## What the task requires
Verbatim, and with nothing else, reproduce the data below from its first line through the line containing "pLDDT: mean 88.35, std".

## Supplied data
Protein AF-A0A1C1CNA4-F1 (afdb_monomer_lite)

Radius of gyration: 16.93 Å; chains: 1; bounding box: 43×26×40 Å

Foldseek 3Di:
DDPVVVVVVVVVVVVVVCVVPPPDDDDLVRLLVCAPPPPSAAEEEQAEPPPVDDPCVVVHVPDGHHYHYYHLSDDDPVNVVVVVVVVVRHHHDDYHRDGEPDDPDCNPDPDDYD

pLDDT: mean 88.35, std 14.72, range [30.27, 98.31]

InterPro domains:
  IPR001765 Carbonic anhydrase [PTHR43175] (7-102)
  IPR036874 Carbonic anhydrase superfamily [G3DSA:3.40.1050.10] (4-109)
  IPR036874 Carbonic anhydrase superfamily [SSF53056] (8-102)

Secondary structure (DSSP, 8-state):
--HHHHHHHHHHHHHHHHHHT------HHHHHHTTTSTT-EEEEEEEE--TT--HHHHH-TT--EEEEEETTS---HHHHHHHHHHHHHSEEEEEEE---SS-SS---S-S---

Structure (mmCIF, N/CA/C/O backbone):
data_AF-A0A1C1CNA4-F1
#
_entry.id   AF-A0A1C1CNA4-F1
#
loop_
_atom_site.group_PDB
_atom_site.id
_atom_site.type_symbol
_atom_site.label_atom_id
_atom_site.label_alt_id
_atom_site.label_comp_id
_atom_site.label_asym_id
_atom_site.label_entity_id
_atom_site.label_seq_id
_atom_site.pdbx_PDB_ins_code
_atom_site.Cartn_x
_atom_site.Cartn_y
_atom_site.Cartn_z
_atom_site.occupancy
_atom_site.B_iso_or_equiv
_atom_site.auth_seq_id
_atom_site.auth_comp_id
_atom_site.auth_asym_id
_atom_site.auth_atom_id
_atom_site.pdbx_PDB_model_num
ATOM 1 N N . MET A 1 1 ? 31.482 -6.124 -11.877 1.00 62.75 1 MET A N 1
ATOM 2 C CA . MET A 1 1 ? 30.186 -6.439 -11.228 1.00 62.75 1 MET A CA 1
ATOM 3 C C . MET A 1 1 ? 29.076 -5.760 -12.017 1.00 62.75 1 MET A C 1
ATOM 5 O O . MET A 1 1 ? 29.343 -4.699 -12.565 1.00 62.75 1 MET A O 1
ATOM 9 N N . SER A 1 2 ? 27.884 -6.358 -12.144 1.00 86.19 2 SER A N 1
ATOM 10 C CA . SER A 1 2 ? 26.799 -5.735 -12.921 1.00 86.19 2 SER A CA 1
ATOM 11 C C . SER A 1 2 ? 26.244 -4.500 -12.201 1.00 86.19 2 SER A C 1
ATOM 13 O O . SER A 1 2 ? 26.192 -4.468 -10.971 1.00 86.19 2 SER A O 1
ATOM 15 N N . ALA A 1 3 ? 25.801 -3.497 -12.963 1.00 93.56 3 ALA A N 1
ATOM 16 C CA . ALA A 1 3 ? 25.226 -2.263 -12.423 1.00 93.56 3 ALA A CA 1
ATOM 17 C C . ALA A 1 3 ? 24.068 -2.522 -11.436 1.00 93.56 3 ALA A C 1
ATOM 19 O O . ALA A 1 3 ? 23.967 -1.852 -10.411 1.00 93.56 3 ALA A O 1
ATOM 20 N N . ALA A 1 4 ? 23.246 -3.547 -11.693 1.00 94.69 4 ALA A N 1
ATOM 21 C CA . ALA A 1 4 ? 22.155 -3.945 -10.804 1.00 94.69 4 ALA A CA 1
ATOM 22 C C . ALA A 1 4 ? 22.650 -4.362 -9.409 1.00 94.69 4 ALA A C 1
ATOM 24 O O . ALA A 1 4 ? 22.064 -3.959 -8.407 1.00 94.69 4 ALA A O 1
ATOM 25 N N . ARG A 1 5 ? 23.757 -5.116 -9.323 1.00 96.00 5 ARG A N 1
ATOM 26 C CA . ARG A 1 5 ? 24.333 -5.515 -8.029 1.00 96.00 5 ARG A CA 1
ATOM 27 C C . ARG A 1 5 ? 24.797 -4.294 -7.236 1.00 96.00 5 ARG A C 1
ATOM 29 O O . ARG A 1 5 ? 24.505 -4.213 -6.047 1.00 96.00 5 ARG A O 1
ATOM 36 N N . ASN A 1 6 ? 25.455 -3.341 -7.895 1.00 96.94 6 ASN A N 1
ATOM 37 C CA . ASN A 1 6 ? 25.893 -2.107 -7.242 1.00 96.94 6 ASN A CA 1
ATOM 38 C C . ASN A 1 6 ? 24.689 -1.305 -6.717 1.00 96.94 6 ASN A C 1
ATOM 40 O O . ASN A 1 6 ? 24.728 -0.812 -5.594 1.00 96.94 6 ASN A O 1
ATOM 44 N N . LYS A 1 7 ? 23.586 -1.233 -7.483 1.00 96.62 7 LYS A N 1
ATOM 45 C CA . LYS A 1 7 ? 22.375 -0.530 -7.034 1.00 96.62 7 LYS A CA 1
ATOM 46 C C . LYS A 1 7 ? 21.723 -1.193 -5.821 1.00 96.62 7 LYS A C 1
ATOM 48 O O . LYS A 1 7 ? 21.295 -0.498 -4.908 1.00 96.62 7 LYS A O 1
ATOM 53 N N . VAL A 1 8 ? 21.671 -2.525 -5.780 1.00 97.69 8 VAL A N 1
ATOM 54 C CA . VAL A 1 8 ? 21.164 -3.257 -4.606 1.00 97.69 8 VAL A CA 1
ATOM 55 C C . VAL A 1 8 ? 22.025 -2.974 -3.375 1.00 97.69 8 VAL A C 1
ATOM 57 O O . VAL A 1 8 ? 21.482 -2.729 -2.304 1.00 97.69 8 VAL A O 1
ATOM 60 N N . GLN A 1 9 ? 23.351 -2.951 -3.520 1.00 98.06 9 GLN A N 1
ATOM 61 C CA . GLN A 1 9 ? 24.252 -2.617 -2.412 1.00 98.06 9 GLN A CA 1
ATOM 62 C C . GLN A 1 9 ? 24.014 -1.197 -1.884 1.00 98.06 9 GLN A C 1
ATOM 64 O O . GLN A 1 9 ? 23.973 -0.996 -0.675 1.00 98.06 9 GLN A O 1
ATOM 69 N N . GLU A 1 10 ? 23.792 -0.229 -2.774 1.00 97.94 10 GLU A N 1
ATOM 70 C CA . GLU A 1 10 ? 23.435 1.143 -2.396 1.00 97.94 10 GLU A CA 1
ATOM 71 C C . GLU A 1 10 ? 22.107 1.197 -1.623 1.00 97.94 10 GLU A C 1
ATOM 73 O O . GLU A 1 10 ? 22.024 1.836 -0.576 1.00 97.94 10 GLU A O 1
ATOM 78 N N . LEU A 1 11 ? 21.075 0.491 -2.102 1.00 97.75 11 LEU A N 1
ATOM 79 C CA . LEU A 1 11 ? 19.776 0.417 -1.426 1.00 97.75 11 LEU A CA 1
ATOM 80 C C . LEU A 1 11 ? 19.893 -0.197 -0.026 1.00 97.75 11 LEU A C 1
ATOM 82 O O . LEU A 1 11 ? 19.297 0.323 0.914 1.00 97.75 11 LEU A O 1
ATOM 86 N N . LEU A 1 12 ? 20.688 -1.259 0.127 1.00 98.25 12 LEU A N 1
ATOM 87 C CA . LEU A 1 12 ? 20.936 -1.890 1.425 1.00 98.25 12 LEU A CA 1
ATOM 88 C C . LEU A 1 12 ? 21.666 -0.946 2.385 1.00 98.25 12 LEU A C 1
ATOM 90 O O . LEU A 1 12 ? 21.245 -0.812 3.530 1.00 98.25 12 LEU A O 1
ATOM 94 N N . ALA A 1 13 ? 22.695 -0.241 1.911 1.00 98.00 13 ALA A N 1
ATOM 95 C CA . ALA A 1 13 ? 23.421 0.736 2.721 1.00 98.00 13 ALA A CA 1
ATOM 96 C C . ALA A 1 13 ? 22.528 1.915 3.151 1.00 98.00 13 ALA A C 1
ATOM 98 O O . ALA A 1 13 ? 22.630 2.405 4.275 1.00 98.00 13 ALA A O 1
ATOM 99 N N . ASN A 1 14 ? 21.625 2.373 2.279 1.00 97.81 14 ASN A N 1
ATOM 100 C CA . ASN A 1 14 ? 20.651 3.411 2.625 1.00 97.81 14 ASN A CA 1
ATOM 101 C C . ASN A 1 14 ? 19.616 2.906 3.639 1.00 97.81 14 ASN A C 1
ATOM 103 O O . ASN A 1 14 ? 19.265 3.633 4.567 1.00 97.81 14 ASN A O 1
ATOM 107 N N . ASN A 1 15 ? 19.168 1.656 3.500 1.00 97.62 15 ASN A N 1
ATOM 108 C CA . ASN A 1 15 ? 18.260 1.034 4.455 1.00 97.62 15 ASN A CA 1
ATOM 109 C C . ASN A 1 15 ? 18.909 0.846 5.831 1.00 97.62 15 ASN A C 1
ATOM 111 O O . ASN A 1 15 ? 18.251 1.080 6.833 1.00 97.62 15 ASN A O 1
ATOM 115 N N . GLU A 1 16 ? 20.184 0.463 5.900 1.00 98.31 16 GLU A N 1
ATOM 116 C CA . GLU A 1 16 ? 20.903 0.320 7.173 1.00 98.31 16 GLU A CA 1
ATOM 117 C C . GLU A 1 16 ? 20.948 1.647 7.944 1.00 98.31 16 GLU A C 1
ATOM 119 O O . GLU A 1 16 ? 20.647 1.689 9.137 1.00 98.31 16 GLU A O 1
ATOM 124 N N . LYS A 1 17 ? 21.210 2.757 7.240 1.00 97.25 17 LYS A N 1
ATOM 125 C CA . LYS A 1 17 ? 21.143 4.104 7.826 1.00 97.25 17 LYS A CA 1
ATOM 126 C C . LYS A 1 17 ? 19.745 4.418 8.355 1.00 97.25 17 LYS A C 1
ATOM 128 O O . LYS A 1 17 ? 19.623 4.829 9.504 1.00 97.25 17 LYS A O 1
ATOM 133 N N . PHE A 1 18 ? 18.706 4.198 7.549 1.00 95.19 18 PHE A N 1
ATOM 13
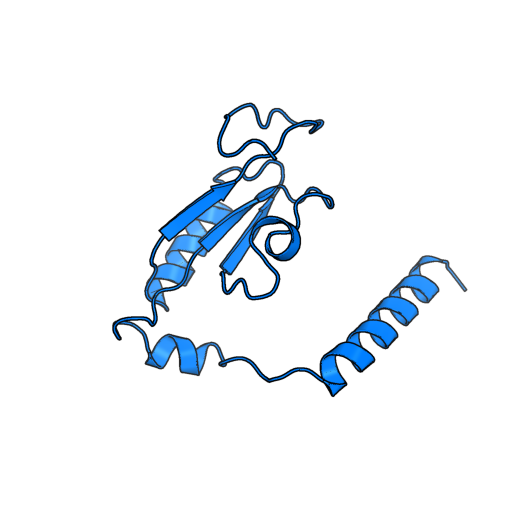4 C CA . PHE A 1 18 ? 17.319 4.415 7.969 1.00 95.19 18 PHE A CA 1
ATOM 135 C C . PHE A 1 18 ? 16.934 3.548 9.175 1.00 95.19 18 PHE A C 1
ATOM 137 O O . PHE A 1 18 ? 16.367 4.048 10.140 1.00 95.19 18 PHE A O 1
ATOM 144 N N . ALA A 1 19 ? 17.287 2.263 9.157 1.00 96.38 19 ALA A N 1
ATOM 145 C CA . ALA A 1 19 ? 16.981 1.326 10.230 1.00 96.38 19 ALA A CA 1
ATOM 146 C C . ALA A 1 19 ? 17.640 1.732 11.555 1.00 96.38 19 ALA A C 1
ATOM 148 O O . ALA A 1 19 ? 17.032 1.566 12.609 1.00 96.38 19 ALA A O 1
ATOM 149 N N . SER A 1 20 ? 18.850 2.301 11.508 1.00 96.88 20 SER A N 1
ATOM 150 C CA . SER A 1 20 ? 19.572 2.744 12.707 1.00 96.88 20 SER A CA 1
ATOM 151 C C . SER A 1 20 ? 18.890 3.898 13.456 1.00 96.88 20 SER A C 1
ATOM 153 O O . SER A 1 20 ? 19.121 4.066 14.652 1.00 96.88 20 SER A O 1
ATOM 155 N N . SER A 1 21 ? 18.041 4.673 12.773 1.00 94.88 21 SER A N 1
ATOM 156 C CA . SER A 1 21 ? 17.292 5.803 13.335 1.00 94.88 21 SER A CA 1
ATOM 157 C C . SER A 1 21 ? 15.774 5.626 13.260 1.00 94.88 21 SER A C 1
ATOM 159 O O . SER A 1 21 ? 15.034 6.578 13.517 1.00 94.88 21 SER A O 1
ATOM 161 N N . PHE A 1 22 ? 15.290 4.430 12.911 1.00 92.50 22 PHE A N 1
ATOM 162 C CA . PHE A 1 22 ? 13.864 4.180 12.763 1.00 92.50 22 PHE A CA 1
ATOM 163 C C . PHE A 1 22 ? 13.168 4.318 14.128 1.00 92.50 22 PHE A C 1
ATOM 165 O O . PHE A 1 22 ? 13.489 3.557 15.044 1.00 92.50 22 PHE A O 1
ATOM 172 N N . PRO A 1 23 ? 12.199 5.240 14.288 1.00 88.31 23 PRO A N 1
ATOM 173 C CA . PRO A 1 23 ? 11.586 5.531 15.589 1.00 88.31 23 PRO A CA 1
ATOM 174 C C . PRO A 1 23 ? 10.698 4.393 16.121 1.00 88.31 23 PRO A C 1
ATOM 176 O O . PRO A 1 23 ? 10.168 4.486 17.227 1.00 88.31 23 PRO A O 1
ATOM 179 N N . GLY A 1 24 ? 10.532 3.319 15.347 1.00 86.88 24 GLY A N 1
ATOM 180 C CA . GLY A 1 24 ? 9.535 2.287 15.575 1.00 86.88 24 GLY A CA 1
ATOM 181 C C . GLY A 1 24 ? 8.201 2.653 14.927 1.00 86.88 24 GLY A C 1
ATOM 182 O O . GLY A 1 24 ? 7.880 3.818 14.707 1.00 86.88 24 GLY A O 1
ATOM 183 N N . ALA A 1 25 ? 7.415 1.630 14.614 1.00 86.00 25 ALA A N 1
ATOM 184 C CA . ALA A 1 25 ? 6.029 1.770 14.192 1.00 86.00 25 ALA A CA 1
ATOM 185 C C . ALA A 1 25 ? 5.196 0.677 14.872 1.00 86.00 25 ALA A C 1
ATOM 187 O O . ALA A 1 25 ? 5.734 -0.405 15.147 1.00 86.00 25 ALA A O 1
ATOM 188 N N . PRO A 1 26 ? 3.904 0.924 15.144 1.00 86.75 26 PRO A N 1
ATOM 189 C CA . PRO A 1 26 ? 3.018 -0.104 15.664 1.00 86.75 26 PRO A CA 1
ATOM 190 C C . PRO A 1 26 ? 3.013 -1.334 14.753 1.00 86.75 26 PRO A C 1
ATOM 192 O O . PRO A 1 26 ? 2.867 -1.233 13.534 1.00 86.75 26 PRO A O 1
ATOM 195 N N . GLN A 1 27 ? 3.142 -2.515 15.350 1.00 90.75 27 GLN A N 1
ATOM 196 C CA . GLN A 1 27 ? 2.921 -3.768 14.645 1.00 90.75 27 GLN A CA 1
ATOM 197 C C . GLN A 1 27 ? 1.457 -3.875 14.224 1.00 90.75 27 GLN A C 1
ATOM 199 O O . GLN A 1 27 ? 0.558 -3.355 14.888 1.00 90.75 27 GLN A O 1
ATOM 204 N N . MET A 1 28 ? 1.192 -4.639 13.167 1.00 88.31 28 MET A N 1
ATOM 205 C CA . MET A 1 28 ? -0.174 -4.822 12.677 1.00 88.31 28 MET A CA 1
ATOM 206 C C . MET A 1 28 ? -1.106 -5.416 13.746 1.00 88.31 28 MET A C 1
ATOM 208 O O . MET A 1 28 ? -2.263 -5.027 13.839 1.00 88.31 28 MET A O 1
ATOM 212 N N . THR A 1 29 ? -0.598 -6.292 14.614 1.00 93.06 29 THR A N 1
ATOM 213 C CA . THR A 1 29 ? -1.346 -6.827 15.764 1.00 93.06 29 THR A CA 1
ATOM 214 C C . THR A 1 29 ? -1.722 -5.743 16.778 1.00 93.06 29 THR A C 1
ATOM 216 O O . THR A 1 29 ? -2.815 -5.778 17.338 1.00 93.06 29 THR A O 1
ATOM 219 N N . GLN A 1 30 ? -0.854 -4.749 16.986 1.00 91.69 30 GLN A N 1
ATOM 220 C CA . GLN A 1 30 ? -1.119 -3.611 17.869 1.00 91.69 30 GLN A CA 1
ATOM 221 C C . GLN A 1 30 ? -2.159 -2.669 17.253 1.00 91.69 30 GLN A C 1
ATOM 223 O O . GLN A 1 30 ? -3.080 -2.247 17.942 1.00 91.69 30 GLN A O 1
ATOM 228 N N . ILE A 1 31 ? -2.070 -2.399 15.949 1.00 89.88 31 ILE A N 1
ATOM 229 C CA . ILE A 1 31 ? -3.070 -1.597 15.227 1.00 89.88 31 ILE A CA 1
ATOM 230 C C . ILE A 1 31 ? -4.441 -2.290 15.249 1.00 89.88 31 ILE A C 1
ATOM 232 O O . ILE A 1 31 ? -5.455 -1.654
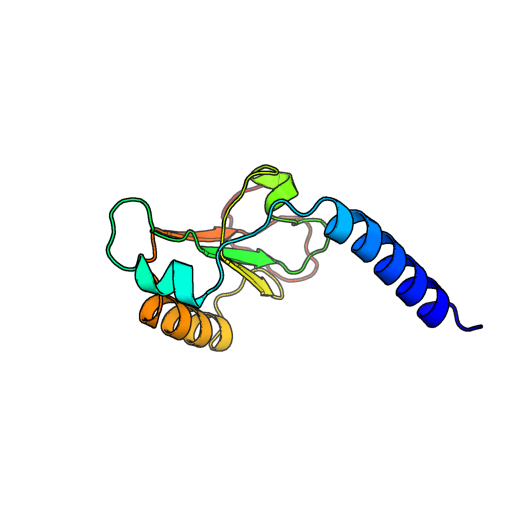 15.520 1.00 89.88 31 ILE A O 1
ATOM 236 N N . GLN A 1 32 ? -4.476 -3.608 15.032 1.00 91.31 32 GLN A N 1
ATOM 237 C CA . GLN A 1 32 ? -5.701 -4.411 15.114 1.00 91.31 32 GLN A CA 1
ATOM 238 C C . GLN A 1 32 ? -6.354 -4.340 16.497 1.00 91.31 32 GLN A C 1
ATOM 240 O O . GLN A 1 32 ? -7.575 -4.235 16.590 1.00 91.31 32 GLN A O 1
ATOM 245 N N . ALA A 1 33 ? -5.558 -4.361 17.569 1.00 93.62 33 ALA A N 1
ATOM 246 C CA . ALA A 1 33 ? -6.068 -4.250 18.934 1.00 93.62 33 ALA A CA 1
ATOM 247 C C . ALA A 1 33 ? -6.731 -2.889 19.221 1.00 93.62 33 ALA A C 1
ATOM 249 O O . ALA A 1 33 ? -7.586 -2.805 20.098 1.00 93.62 33 ALA A O 1
ATOM 250 N N . MET A 1 34 ? -6.374 -1.842 18.471 1.00 91.25 34 MET A N 1
ATOM 251 C CA . MET A 1 34 ? -6.981 -0.509 18.572 1.00 91.25 34 MET A CA 1
ATOM 252 C C . MET A 1 34 ? -8.224 -0.343 17.687 1.00 91.25 34 MET A C 1
ATOM 254 O O . MET A 1 34 ? -8.834 0.724 17.672 1.00 91.25 34 MET A O 1
ATOM 258 N N . ARG A 1 35 ? -8.633 -1.373 16.939 1.00 92.31 35 ARG A N 1
ATOM 259 C CA . ARG A 1 35 ? -9.788 -1.289 16.043 1.00 92.31 35 ARG A CA 1
ATOM 260 C C . ARG A 1 35 ? -11.056 -0.908 16.812 1.00 92.31 35 ARG A C 1
ATOM 262 O O . ARG A 1 35 ? -11.447 -1.568 17.769 1.00 92.31 35 ARG A O 1
ATOM 269 N N . GLY A 1 36 ? -11.724 0.136 16.334 1.00 90.06 36 GLY A N 1
ATOM 270 C CA . GLY A 1 36 ? -12.920 0.715 16.949 1.00 90.06 36 GLY A CA 1
ATOM 271 C C . GLY A 1 36 ? -12.640 1.749 18.043 1.00 90.06 36 GLY A C 1
ATOM 272 O O . GLY A 1 36 ? -13.585 2.391 18.495 1.00 90.06 36 GLY A O 1
ATOM 273 N N . ALA A 1 37 ? -11.382 1.946 18.451 1.00 91.75 37 ALA A N 1
ATOM 274 C CA . ALA A 1 37 ? -11.021 3.058 19.319 1.00 91.75 37 ALA A CA 1
ATOM 275 C C . ALA A 1 37 ? -11.111 4.385 18.535 1.00 91.75 37 ALA A C 1
ATOM 277 O O . ALA A 1 37 ? -10.633 4.440 17.398 1.00 91.75 37 ALA A O 1
ATOM 278 N N . PRO A 1 38 ? -11.693 5.451 19.116 1.00 89.31 38 PRO A N 1
ATOM 279 C CA . PRO A 1 38 ? -11.692 6.773 18.494 1.00 89.31 38 PRO A CA 1
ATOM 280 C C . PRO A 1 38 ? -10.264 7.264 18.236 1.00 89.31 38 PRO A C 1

## Exercise response
Protein AF-A0A1C1CNA4-F1 (afdb_monomer_lite)

Radius of gyration: 16.93 Å; chains: 1; bounding box: 43×26×40 Å

Foldseek 3Di:
DDPVVVVVVVVVVVVVVCVVPPPDDDDLVRLLVCAPPPPSAAEEEQAEPPPVDDPCVVVHVPDGHHYHYYHLSDDDPVNVVVVVVVVVRHHHDDYHRDGEPDDPDCNPDPDDYD

pLDDT: mean 88.35, std 14.72, range [30.27, 98.31]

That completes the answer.